Given the entries that follow, write out exactly the lines starting at the one containing "ATOM 39 C C" and ending at the one containing "N . THR A 1", both ends included, and only those.

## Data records
╭──

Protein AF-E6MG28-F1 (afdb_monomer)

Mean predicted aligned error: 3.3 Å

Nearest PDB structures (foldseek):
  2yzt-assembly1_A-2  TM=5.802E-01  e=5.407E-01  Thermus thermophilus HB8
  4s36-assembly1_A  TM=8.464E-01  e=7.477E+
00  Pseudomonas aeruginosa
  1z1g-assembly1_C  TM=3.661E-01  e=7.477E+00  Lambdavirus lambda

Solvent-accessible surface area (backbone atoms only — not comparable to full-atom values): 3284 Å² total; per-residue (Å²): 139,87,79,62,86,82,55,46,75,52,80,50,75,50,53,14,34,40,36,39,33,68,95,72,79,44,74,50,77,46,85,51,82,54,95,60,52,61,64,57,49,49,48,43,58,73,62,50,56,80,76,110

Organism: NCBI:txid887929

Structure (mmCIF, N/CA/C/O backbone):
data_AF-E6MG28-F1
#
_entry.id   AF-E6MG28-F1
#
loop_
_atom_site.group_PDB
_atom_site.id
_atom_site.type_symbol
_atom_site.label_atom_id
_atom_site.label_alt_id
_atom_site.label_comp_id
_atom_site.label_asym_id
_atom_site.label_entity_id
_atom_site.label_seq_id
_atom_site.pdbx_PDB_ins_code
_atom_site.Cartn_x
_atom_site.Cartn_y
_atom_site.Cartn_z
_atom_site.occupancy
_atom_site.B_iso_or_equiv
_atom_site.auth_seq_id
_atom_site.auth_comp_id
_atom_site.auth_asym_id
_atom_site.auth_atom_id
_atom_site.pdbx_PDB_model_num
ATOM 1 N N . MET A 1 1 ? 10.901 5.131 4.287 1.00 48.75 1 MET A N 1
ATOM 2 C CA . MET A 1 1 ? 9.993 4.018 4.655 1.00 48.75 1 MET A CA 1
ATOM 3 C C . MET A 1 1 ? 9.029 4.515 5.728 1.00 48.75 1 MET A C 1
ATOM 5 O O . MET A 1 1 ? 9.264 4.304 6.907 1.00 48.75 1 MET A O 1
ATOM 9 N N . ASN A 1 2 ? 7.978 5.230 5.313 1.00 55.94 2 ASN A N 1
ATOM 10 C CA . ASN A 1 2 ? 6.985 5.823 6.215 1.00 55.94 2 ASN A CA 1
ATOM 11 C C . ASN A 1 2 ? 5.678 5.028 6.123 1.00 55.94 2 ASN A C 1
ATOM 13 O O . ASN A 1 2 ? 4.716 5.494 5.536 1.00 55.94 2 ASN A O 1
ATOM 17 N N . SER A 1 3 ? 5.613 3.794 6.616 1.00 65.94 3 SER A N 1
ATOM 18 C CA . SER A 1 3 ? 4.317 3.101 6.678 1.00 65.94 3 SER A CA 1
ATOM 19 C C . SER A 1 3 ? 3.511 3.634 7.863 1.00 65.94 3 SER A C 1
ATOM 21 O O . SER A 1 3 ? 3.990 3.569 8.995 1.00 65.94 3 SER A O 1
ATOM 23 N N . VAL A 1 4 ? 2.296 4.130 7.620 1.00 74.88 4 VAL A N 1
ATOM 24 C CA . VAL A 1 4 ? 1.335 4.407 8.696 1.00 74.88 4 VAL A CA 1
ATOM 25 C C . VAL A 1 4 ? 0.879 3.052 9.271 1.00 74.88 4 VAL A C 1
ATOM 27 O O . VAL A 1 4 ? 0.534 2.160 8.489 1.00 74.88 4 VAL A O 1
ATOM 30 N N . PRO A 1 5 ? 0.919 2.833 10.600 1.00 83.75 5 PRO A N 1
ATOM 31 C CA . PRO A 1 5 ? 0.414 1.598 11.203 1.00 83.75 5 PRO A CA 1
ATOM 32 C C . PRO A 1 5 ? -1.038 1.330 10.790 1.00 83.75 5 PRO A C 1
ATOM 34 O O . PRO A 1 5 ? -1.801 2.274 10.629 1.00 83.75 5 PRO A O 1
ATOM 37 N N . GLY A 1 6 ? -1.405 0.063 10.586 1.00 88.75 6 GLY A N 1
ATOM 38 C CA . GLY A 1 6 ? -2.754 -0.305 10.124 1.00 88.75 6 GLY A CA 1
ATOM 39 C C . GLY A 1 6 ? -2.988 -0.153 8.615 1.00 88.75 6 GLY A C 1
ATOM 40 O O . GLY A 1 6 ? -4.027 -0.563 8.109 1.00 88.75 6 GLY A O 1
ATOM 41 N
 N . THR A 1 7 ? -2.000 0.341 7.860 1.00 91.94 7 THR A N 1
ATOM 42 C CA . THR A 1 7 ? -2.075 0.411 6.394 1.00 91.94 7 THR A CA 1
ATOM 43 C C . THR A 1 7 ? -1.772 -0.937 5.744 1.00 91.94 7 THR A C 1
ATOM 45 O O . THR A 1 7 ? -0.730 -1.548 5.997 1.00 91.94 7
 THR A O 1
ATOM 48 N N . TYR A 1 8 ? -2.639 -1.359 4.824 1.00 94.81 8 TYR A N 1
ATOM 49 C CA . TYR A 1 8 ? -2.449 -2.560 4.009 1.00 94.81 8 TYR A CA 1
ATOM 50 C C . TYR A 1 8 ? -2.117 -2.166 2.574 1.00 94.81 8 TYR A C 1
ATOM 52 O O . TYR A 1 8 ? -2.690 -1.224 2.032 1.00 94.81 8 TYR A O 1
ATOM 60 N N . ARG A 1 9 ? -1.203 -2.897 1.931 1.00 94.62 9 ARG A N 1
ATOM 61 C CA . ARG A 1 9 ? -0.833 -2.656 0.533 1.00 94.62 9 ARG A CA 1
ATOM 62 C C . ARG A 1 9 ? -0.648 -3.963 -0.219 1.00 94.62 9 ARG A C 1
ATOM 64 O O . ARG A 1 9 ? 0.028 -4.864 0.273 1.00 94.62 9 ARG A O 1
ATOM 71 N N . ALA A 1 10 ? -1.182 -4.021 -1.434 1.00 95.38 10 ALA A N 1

╰──

## Written reply
ATOM 39 C C . GLY A 1 6 ? -2.988 -0.153 8.615 1.00 88.75 6 GLY A C 1
ATOM 40 O O . GLY A 1 6 ? -4.027 -0.563 8.109 1.00 88.75 6 GLY A O 1
ATOM 41 N
 N . THR A 1 7 ? -2.000 0.341 7.860 1.00 91.94 7 THR A N 1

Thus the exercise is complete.